Set down, please, without alteration, the lines of the entries below from the first through the one containing "ATOM 21 C CA".

### RECORDED DATA
╭──
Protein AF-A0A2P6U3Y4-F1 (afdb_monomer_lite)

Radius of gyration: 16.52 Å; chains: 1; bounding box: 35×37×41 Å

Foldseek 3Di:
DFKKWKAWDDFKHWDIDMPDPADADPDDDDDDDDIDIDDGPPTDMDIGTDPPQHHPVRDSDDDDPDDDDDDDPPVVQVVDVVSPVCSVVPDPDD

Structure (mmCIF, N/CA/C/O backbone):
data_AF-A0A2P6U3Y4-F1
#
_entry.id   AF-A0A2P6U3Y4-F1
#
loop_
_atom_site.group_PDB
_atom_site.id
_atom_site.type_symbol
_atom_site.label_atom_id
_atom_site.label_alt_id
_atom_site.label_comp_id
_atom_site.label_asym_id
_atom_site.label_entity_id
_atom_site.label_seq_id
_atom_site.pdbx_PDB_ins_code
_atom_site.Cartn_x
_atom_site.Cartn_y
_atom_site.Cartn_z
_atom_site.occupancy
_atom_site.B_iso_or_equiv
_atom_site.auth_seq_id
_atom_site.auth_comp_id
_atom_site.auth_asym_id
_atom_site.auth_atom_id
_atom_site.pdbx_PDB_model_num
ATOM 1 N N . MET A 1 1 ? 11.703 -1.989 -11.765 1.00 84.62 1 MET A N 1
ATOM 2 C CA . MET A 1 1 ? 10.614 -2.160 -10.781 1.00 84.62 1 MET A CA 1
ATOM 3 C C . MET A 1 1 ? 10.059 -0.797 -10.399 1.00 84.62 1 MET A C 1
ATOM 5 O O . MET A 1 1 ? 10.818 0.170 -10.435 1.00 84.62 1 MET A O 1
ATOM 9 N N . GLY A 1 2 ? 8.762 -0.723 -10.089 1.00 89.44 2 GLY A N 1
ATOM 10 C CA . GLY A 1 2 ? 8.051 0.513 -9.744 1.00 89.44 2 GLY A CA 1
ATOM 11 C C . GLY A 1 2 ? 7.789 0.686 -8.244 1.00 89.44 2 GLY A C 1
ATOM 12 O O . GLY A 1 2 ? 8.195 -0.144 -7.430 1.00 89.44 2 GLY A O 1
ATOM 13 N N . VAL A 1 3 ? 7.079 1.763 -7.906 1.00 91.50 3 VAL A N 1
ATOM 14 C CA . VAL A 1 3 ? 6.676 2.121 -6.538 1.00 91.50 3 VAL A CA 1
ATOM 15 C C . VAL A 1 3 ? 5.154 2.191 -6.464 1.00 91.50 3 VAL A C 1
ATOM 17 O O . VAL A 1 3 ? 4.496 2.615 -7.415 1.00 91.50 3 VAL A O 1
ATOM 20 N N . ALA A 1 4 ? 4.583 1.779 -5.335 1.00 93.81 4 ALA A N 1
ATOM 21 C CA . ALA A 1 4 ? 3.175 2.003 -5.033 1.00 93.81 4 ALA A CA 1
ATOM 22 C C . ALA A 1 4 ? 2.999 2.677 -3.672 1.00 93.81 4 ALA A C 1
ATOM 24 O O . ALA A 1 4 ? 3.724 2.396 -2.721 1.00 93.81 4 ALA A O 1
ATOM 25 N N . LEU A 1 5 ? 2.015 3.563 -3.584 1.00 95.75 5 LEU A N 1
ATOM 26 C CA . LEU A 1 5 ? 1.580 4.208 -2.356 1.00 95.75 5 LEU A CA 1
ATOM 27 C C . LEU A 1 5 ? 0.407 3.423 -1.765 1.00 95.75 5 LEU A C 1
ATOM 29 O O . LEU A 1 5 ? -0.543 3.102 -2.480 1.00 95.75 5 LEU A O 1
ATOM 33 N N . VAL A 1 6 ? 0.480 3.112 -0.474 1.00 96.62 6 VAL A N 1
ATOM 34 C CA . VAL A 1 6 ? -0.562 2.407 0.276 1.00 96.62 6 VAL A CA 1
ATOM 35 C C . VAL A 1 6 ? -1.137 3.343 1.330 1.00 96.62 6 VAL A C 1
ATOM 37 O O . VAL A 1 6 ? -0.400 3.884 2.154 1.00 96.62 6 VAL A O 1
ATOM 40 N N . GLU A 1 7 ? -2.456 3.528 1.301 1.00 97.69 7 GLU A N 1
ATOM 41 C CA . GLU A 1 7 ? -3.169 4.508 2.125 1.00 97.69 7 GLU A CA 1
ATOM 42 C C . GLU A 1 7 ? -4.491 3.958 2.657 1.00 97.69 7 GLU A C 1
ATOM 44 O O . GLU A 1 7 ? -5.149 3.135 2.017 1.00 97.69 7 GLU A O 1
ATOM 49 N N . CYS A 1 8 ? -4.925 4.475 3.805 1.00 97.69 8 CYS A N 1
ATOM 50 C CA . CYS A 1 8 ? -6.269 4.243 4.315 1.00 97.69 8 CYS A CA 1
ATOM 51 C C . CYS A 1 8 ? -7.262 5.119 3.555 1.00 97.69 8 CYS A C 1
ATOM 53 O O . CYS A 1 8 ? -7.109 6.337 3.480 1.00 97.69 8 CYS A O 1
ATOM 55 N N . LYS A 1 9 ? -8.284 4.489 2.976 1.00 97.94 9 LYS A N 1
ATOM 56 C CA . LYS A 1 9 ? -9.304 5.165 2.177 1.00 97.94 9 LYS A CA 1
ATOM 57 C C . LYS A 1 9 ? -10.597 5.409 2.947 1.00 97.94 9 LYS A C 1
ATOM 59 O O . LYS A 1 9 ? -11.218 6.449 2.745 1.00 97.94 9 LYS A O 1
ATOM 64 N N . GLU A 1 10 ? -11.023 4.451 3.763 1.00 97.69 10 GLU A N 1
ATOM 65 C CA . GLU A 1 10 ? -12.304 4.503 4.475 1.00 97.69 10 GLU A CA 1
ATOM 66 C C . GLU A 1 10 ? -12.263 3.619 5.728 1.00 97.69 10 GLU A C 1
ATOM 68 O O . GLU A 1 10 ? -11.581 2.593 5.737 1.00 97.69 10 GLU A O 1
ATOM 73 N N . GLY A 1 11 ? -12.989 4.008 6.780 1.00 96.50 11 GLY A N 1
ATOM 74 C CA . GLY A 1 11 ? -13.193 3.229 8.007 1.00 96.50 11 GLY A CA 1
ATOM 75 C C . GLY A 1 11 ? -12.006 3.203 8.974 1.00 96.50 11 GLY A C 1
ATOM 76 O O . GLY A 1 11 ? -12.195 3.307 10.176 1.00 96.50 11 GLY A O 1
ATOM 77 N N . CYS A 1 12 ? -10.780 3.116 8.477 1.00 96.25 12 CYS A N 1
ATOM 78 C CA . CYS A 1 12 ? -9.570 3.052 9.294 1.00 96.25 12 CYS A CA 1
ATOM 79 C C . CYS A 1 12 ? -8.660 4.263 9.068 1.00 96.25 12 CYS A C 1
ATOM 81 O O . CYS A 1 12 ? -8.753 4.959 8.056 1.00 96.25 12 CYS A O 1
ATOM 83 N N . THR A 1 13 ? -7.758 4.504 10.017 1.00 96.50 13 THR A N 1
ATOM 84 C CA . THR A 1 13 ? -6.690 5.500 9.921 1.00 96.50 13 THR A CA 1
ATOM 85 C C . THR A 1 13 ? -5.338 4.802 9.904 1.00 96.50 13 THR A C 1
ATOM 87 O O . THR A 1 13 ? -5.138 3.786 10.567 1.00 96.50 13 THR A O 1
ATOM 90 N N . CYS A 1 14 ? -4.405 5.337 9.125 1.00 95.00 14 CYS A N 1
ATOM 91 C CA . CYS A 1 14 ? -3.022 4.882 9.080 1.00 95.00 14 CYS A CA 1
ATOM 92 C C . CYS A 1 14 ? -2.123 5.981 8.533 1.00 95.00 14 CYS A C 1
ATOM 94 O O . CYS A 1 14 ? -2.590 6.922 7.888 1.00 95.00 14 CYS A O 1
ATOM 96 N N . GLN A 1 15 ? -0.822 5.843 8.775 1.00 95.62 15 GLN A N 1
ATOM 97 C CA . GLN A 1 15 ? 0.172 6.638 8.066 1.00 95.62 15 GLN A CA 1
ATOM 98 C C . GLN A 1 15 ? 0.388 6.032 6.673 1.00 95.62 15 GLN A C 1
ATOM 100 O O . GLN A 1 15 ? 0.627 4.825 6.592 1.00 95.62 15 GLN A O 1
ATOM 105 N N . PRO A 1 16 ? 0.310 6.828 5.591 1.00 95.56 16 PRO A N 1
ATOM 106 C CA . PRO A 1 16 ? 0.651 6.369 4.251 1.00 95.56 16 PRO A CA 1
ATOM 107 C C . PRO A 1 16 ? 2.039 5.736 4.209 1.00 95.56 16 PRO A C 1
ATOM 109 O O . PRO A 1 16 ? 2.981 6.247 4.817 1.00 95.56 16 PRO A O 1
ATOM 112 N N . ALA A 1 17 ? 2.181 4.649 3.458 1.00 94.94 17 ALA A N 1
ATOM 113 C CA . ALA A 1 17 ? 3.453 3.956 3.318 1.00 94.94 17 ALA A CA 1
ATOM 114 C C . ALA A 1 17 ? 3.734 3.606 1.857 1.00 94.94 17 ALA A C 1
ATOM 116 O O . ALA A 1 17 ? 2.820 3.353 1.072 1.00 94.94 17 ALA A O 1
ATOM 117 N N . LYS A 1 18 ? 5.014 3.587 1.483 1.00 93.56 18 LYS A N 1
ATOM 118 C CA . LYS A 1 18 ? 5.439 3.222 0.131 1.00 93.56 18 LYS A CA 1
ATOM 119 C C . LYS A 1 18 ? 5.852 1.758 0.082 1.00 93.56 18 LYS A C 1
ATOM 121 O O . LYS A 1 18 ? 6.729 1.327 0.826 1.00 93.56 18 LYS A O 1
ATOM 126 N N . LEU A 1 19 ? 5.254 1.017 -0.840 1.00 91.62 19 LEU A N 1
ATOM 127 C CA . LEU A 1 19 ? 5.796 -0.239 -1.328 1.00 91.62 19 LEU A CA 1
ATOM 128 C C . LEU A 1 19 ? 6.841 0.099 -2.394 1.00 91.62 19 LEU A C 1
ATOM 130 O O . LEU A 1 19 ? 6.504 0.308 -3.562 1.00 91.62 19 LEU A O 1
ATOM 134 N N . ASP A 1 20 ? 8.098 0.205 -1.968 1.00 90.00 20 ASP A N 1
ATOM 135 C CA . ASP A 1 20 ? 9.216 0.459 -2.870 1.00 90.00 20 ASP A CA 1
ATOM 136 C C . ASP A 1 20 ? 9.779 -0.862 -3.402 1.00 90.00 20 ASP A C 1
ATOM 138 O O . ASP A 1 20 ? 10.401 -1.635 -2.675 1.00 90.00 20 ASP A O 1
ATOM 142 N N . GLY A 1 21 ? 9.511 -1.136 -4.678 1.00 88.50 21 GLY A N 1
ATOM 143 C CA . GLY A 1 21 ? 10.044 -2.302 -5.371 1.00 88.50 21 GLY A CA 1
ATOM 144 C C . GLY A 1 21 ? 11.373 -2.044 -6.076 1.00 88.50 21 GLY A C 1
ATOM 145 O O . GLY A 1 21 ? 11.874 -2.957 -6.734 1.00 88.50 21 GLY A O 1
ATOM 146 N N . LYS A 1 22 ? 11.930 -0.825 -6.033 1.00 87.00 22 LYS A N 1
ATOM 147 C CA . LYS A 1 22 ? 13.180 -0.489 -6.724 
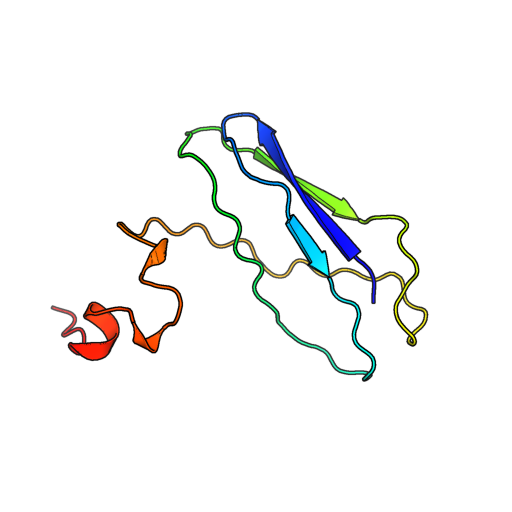1.00 87.00 22 LYS A CA 1
ATOM 148 C C . LYS A 1 22 ? 14.319 -1.332 -6.154 1.00 87.00 22 LYS A C 1
ATOM 150 O O . LYS A 1 22 ? 14.603 -1.316 -4.962 1.00 87.00 22 LYS A O 1
ATOM 155 N N . TYR A 1 23 ? 14.978 -2.072 -7.037 1.00 84.94 23 TYR A N 1
ATOM 156 C CA . TYR A 1 23 ? 16.135 -2.883 -6.696 1.00 84.94 23 TYR A CA 1
ATOM 157 C C . TYR A 1 23 ? 17.113 -2.888 -7.865 1.00 84.94 23 TYR A C 1
ATOM 159 O O . TYR A 1 23 ? 16.695 -2.920 -9.027 1.00 84.94 23 TYR A O 1
ATOM 167 N N . ASP A 1 24 ? 18.407 -2.842 -7.555 1.00 82.25 24 ASP A N 1
ATOM 168 C CA . ASP A 1 24 ? 19.455 -2.701 -8.570 1.00 82.25 24 ASP A CA 1
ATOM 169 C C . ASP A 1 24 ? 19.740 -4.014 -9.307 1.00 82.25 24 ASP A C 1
╰──
### RESULT OF THE TASK
Protein AF-A0A2P6U3Y4-F1 (afdb_monomer_lite)

Radius of gyration: 16.52 Å; chains: 1; bounding box: 35×37×41 Å

Foldseek 3Di:
DFKKWKAWDDFKHWDIDMPDPADADPDDDDDDDDIDIDDGPPTDMDIGTDPPQHHPVRDSDDDDPDDDDDDDPPVVQVVDVVSPVCSVVPDPDD

Structure (mmCIF, N/CA/C/O backbone):
data_AF-A0A2P6U3Y4-F1
#
_entry.id   AF-A0A2P6U3Y4-F1
#
loop_
_atom_site.group_PDB
_atom_site.id
_atom_site.type_symbol
_atom_site.label_atom_id
_atom_site.label_alt_id
_atom_site.label_comp_id
_atom_site.label_asym_id
_atom_site.label_entity_id
_atom_site.label_seq_id
_atom_site.pdbx_PDB_ins_code
_atom_site.Cartn_x
_atom_site.Cartn_y
_atom_site.Cartn_z
_atom_site.occupancy
_atom_site.B_iso_or_equiv
_atom_site.auth_seq_id
_atom_site.auth_comp_id
_atom_site.auth_asym_id
_atom_site.auth_atom_id
_atom_site.pdbx_PDB_model_num
ATOM 1 N N . MET A 1 1 ? 11.703 -1.989 -11.765 1.00 84.62 1 MET A N 1
ATOM 2 C CA . MET A 1 1 ? 10.614 -2.160 -10.781 1.00 84.62 1 MET A CA 1
ATOM 3 C C . MET A 1 1 ? 10.059 -0.797 -10.399 1.00 84.62 1 MET A C 1
ATOM 5 O O . MET A 1 1 ? 10.818 0.170 -10.435 1.00 84.62 1 MET A O 1
ATOM 9 N N . GLY A 1 2 ? 8.762 -0.723 -10.089 1.00 89.44 2 GLY A N 1
ATOM 10 C CA . GLY A 1 2 ? 8.051 0.513 -9.744 1.00 89.44 2 GLY A CA 1
ATOM 11 C C . GLY A 1 2 ? 7.789 0.686 -8.244 1.00 89.44 2 GLY A C 1
ATOM 12 O O . GLY A 1 2 ? 8.195 -0.144 -7.430 1.00 89.44 2 GLY A O 1
ATOM 13 N N . VAL A 1 3 ? 7.079 1.763 -7.906 1.00 91.50 3 VAL A N 1
ATOM 14 C CA . VAL A 1 3 ? 6.676 2.121 -6.538 1.00 91.50 3 VAL A CA 1
ATOM 15 C C . VAL A 1 3 ? 5.154 2.191 -6.464 1.00 91.50 3 VAL A C 1
ATOM 17 O O . VAL A 1 3 ? 4.496 2.615 -7.415 1.00 91.50 3 VAL A O 1
ATOM 20 N N . ALA A 1 4 ? 4.583 1.779 -5.335 1.00 93.81 4 ALA A N 1
ATOM 21 C CA . ALA A 1 4 ? 3.175 2.003 -5.033 1.00 93.81 4 ALA A CA 1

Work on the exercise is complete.